VIN-1G1JC52F537286653 (Seen on lines 402D-403D)
OS-12593523

[AngelMarc]

How did you manage to disassemble that?

[DWS]

It's a royal pain with the case glued together. Back then I had a cheap china desoldering gun and the big ground pins were a massive fight. I have a nice Hakko one now that would probably do a ton better. Even after desodlering, the glue is on the board a little holding it down to the case so fun working it out.

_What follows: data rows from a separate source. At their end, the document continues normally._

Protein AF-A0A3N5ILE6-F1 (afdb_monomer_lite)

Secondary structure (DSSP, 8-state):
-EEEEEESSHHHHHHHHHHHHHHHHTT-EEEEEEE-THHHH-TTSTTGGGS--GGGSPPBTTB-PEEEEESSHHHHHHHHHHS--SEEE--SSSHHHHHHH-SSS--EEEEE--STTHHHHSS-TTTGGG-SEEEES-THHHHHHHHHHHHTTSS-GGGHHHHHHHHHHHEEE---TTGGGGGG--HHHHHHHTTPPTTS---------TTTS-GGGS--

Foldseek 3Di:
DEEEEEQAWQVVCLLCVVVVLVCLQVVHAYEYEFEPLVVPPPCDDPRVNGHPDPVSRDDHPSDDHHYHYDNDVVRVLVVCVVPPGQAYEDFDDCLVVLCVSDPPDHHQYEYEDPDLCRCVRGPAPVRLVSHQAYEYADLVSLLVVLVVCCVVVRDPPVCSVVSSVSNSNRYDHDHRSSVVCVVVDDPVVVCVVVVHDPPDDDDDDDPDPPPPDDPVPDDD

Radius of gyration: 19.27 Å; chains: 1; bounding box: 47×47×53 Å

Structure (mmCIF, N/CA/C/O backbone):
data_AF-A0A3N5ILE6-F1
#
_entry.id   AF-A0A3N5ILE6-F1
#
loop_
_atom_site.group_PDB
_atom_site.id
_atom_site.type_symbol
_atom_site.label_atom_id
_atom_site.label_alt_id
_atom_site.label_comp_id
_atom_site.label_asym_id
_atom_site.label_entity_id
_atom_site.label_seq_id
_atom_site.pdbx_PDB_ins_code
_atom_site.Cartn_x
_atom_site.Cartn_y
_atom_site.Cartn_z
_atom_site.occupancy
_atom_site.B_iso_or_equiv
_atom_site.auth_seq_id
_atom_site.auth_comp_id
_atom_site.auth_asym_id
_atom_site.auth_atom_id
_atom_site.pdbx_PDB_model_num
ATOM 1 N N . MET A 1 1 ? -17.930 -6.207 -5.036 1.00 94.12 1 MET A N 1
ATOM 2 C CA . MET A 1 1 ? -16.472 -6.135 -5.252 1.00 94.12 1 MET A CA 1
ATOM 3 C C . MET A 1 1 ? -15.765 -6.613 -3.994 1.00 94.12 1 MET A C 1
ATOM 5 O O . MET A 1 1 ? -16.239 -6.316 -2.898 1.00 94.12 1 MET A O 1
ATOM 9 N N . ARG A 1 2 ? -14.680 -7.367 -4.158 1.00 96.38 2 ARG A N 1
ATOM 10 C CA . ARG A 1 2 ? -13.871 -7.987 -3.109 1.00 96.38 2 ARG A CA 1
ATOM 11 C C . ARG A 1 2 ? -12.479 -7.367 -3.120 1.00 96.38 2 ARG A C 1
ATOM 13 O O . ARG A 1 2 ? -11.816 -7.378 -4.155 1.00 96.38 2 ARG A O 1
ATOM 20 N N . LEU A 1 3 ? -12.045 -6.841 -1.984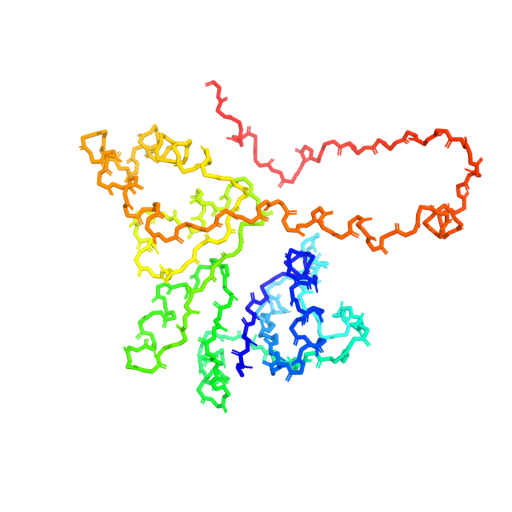 1.00 96.88 3 LEU A N 1
ATOM 21 C CA . LEU A 1 3 ? -10.749 -6.192 -1.824 1.00 96.88 3 LEU A CA 1
ATOM 22 C C . LEU A 1 3 ? -9.849 -7.033 -0.922 1.00 96.88 3 LEU A C 1
ATOM 24 O O . LEU A 1 3 ? -10.244 -7.419 0.179 1.00 96.88 3 LEU A O 1
ATOM 28 N N . GLY A 1 4 ? -8.631 -7.292 -1.381 1.00 95.62 4 GLY A N 1
ATOM 29 C CA . GLY A 1 4 ? -7.573 -7.925 -0.608 1.00 95.62 4 GLY A CA 1
ATOM 30 C C . GLY A 1 4 ? -6.486 -6.923 -0.243 1.00 95.62 4 GLY A C 1
ATOM 31 O O . GLY A 1 4 ? -6.097 -6.115 -1.077 1.00 95.62 4 GLY A O 1
ATOM 32 N N . PHE A 1 5 ? -5.952 -7.010 0.971 1.00 94.19 5 PHE A N 1
ATOM 33 C CA . PHE A 1 5 ? -4.760 -6.268 1.385 1.00 94.19 5 PHE A CA 1
ATOM 34 C C . PHE A 1 5 ? -3.728 -7.243 1.935 1.00 94.19 5 PHE A C 1
ATOM 36 O O . PHE A 1 5 ? -3.992 -7.914 2.933 1.00 94.19 5 PHE A O 1
ATOM 43 N N . VAL A 1 6 ? -2.555 -7.319 1.312 1.00 91.94 6 VAL A N 1
ATOM 44 C CA . VAL A 1 6 ? -1.417 -8.057 1.859 1.00 91.94 6 VAL A CA 1
ATOM 45 C C . VAL A 1 6 ? -0.689 -7.158 2.845 1.00 91.94 6 VAL A C 1
ATOM 47 O O . VAL A 1 6 ? -0.078 -6.158 2.472 1.00 91.94 6 VAL A O 1
ATOM 50 N N . VAL A 1 7 ? -0.766 -7.522 4.120 1.00 89.75 7 VAL A N 1
ATOM 51 C CA . VAL A 1 7 ? -0.180 -6.777 5.230 1.00 89.75 7 VAL A CA 1
ATOM 52 C C . VAL A 1 7 ? 1.013 -7.566 5.747 1.00 89.75 7 VAL A C 1
ATOM 54 O O . VAL A 1 7 ? 0.858 -8.532 6.493 1.00 89.75 7 VAL A O 1
ATOM 57 N N . THR A 1 8 ? 2.214 -7.141 5.369 1.00 84.56 8 THR A N 1
ATOM 58 C CA . THR A 1 8 ? 3.473 -7.712 5.868 1.00 84.56 8 THR A CA 1
ATOM 59 C C . THR A 1 8 ? 3.938 -7.055 7.161 1.00 84.56 8 THR A C 1
ATOM 61 O O . THR A 1 8 ? 4.728 -7.625 7.916 1.00 84.56 8 THR A O 1
ATOM 64 N N . ARG A 1 9 ? 3.435 -5.850 7.453 1.00 82.62 9 ARG A N 1
ATOM 65 C CA . ARG A 1 9 ? 3.718 -5.118 8.691 1.00 82.62 9 ARG A CA 1
ATOM 66 C C . ARG A 1 9 ? 2.499 -4.349 9.172 1.00 82.62 9 ARG A C 1
ATOM 68 O O . ARG A 1 9 ? 1.805 -3.724 8.380 1.00 82.62 9 ARG A O 1
ATOM 75 N N . LEU A 1 10 ? 2.290 -4.301 10.487 1.00 82.75 10 LEU A N 1
ATOM 76 C CA . LEU A 1 10 ? 1.150 -3.615 11.102 1.00 82.75 10 LEU A CA 1
ATOM 77 C C . LEU A 1 10 ? 1.087 -2.126 10.721 1.00 82.75 10 LEU A C 1
ATOM 79 O O . LEU A 1 10 ? 0.009 -1.570 10.532 1.00 82.75 10 LEU A O 1
ATOM 83 N N . ASN A 1 11 ? 2.242 -1.478 10.537 1.00 80.94 11 ASN A N 1
ATOM 84 C CA . ASN A 1 11 ? 2.291 -0.078 10.120 1.00 80.94 11 ASN A CA 1
ATOM 85 C C . ASN A 1 11 ? 1.735 0.158 8.705 1.00 80.94 11 ASN A C 1
ATOM 87 O O . ASN A 1 11 ? 1.375 1.292 8.413 1.00 80.94 11 ASN A O 1
ATOM 91 N N . GLN A 1 12 ? 1.631 -0.859 7.843 1.00 84.50 12 GLN A N 1
ATOM 92 C CA . GLN A 1 12 ? 1.011 -0.718 6.521 1.00 84.50 12 GLN A CA 1
ATOM 93 C C . GLN A 1 12 ? -0.480 -0.412 6.624 1.00 84.50 12 GLN A C 1
ATOM 95 O O . GLN A 1 12 ? -1.001 0.336 5.801 1.00 84.50 12 GLN A O 1
ATOM 100 N N . ILE A 1 13 ? -1.145 -0.886 7.685 1.00 87.25 13 ILE A N 1
ATOM 101 C CA . ILE A 1 13 ? -2.567 -0.614 7.912 1.00 87.25 13 ILE A CA 1
ATOM 102 C C . ILE A 1 13 ? -2.817 0.885 7.989 1.00 87.25 13 ILE A C 1
ATOM 104 O O . ILE A 1 13 ? -3.808 1.344 7.443 1.00 87.25 13 ILE A O 1
ATOM 108 N N . ARG A 1 14 ? -1.903 1.683 8.560 1.00 85.12 14 ARG A N 1
ATOM 109 C CA . ARG A 1 14 ? -2.083 3.143 8.591 1.00 85.12 14 ARG A CA 1
ATOM 110 C C . ARG A 1 14 ? -2.220 3.716 7.174 1.00 85.12 14 ARG A C 1
ATOM 112 O O . ARG A 1 14 ? -3.004 4.620 6.956 1.00 85.12 14 ARG A O 1
ATOM 119 N N . HIS A 1 15 ? -1.520 3.178 6.184 1.00 85.19 15 HIS A N 1
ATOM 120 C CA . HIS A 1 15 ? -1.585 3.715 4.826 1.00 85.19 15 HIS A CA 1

Being able to flash them over OBD2 is basically a must in the long term, not sure if there's been any progress on that though, I just helped with some of the hardware pinout research.

[antus]

From a quick disassembly it looks like watchdogs are at FFFA27 and 800806 and DLC is FF6000 (we ignore the high byte as its a 24 bit address bus internally and makes no difference if its FF or 00 or anything else). This lives in Common-Assembly.h in the kernel dir. There is a parameter block at 0x4000 but the seed / key looks a little different so would need to see an example of an unlock from another tool to see where it is exactly here and then determine which algorithm number through trial and error with the algos in PCM Hammer. From this it can also be determined what kernel load address to use and if the stack needs to be moved on kernel init to clear out some ram (Kernel.S). With this information that is enough to add P11 to the PCM Hammer Kernel (build.cmd) and app (PcmIinfo.cs) and see what happens. At least, if this is a VPW PCM in the first place. Being a different series of flash chip that may also need to be defined by ID in the FlashChip.cs file. Then on a lucky day it works first try, or on a regular day something unexpected happens or we get a crash and it's time to start experimenting. If it does work for read then the VPP enable and disable needs to be identified and lock/unlock updated (Kernel.S) as this seems to vary more than other parts of the process between VPW PCMs.

Watchdogs patterns:

Code: Select all

move.b  #$55,($FFFFFA27).w 
move.b  #$AA,($FFFFFA27).w
bset    #7,($FF800806).l
andi.b  #$5F,($FF800806).l 
rts

DLC Patterns:

Code: Select all

cmpi.w  #$6780,($FFFFF600).w
seq     ($FFFF9207).w
bne.s   loc_5A2
moveq   #$B,d3
lea     (unk_494).w,a2
lea     ($FFFFF608).w,a3
move.w  #$A,(a3)

loc_588:
move.w  (a2)+,($FFFFF60A).w
dbf     d3,loc_588
moveq   #$B,d3
move.w  #$10A,(a3)

loc_596:
move.w  (a2)+,($FFFFF60A).w
dbf     d3,loc_596
move.w  #$20A,(a3)

loc_5A2:
move.w  #$370,($FFFFF606).w
move.w  #$85,($FFFFF600).w
rts

After a bit more looking it seems the above matches the P10 and it also has the same SIM_BASE as P10, so treating it exactly like a P10 would be a good starting point.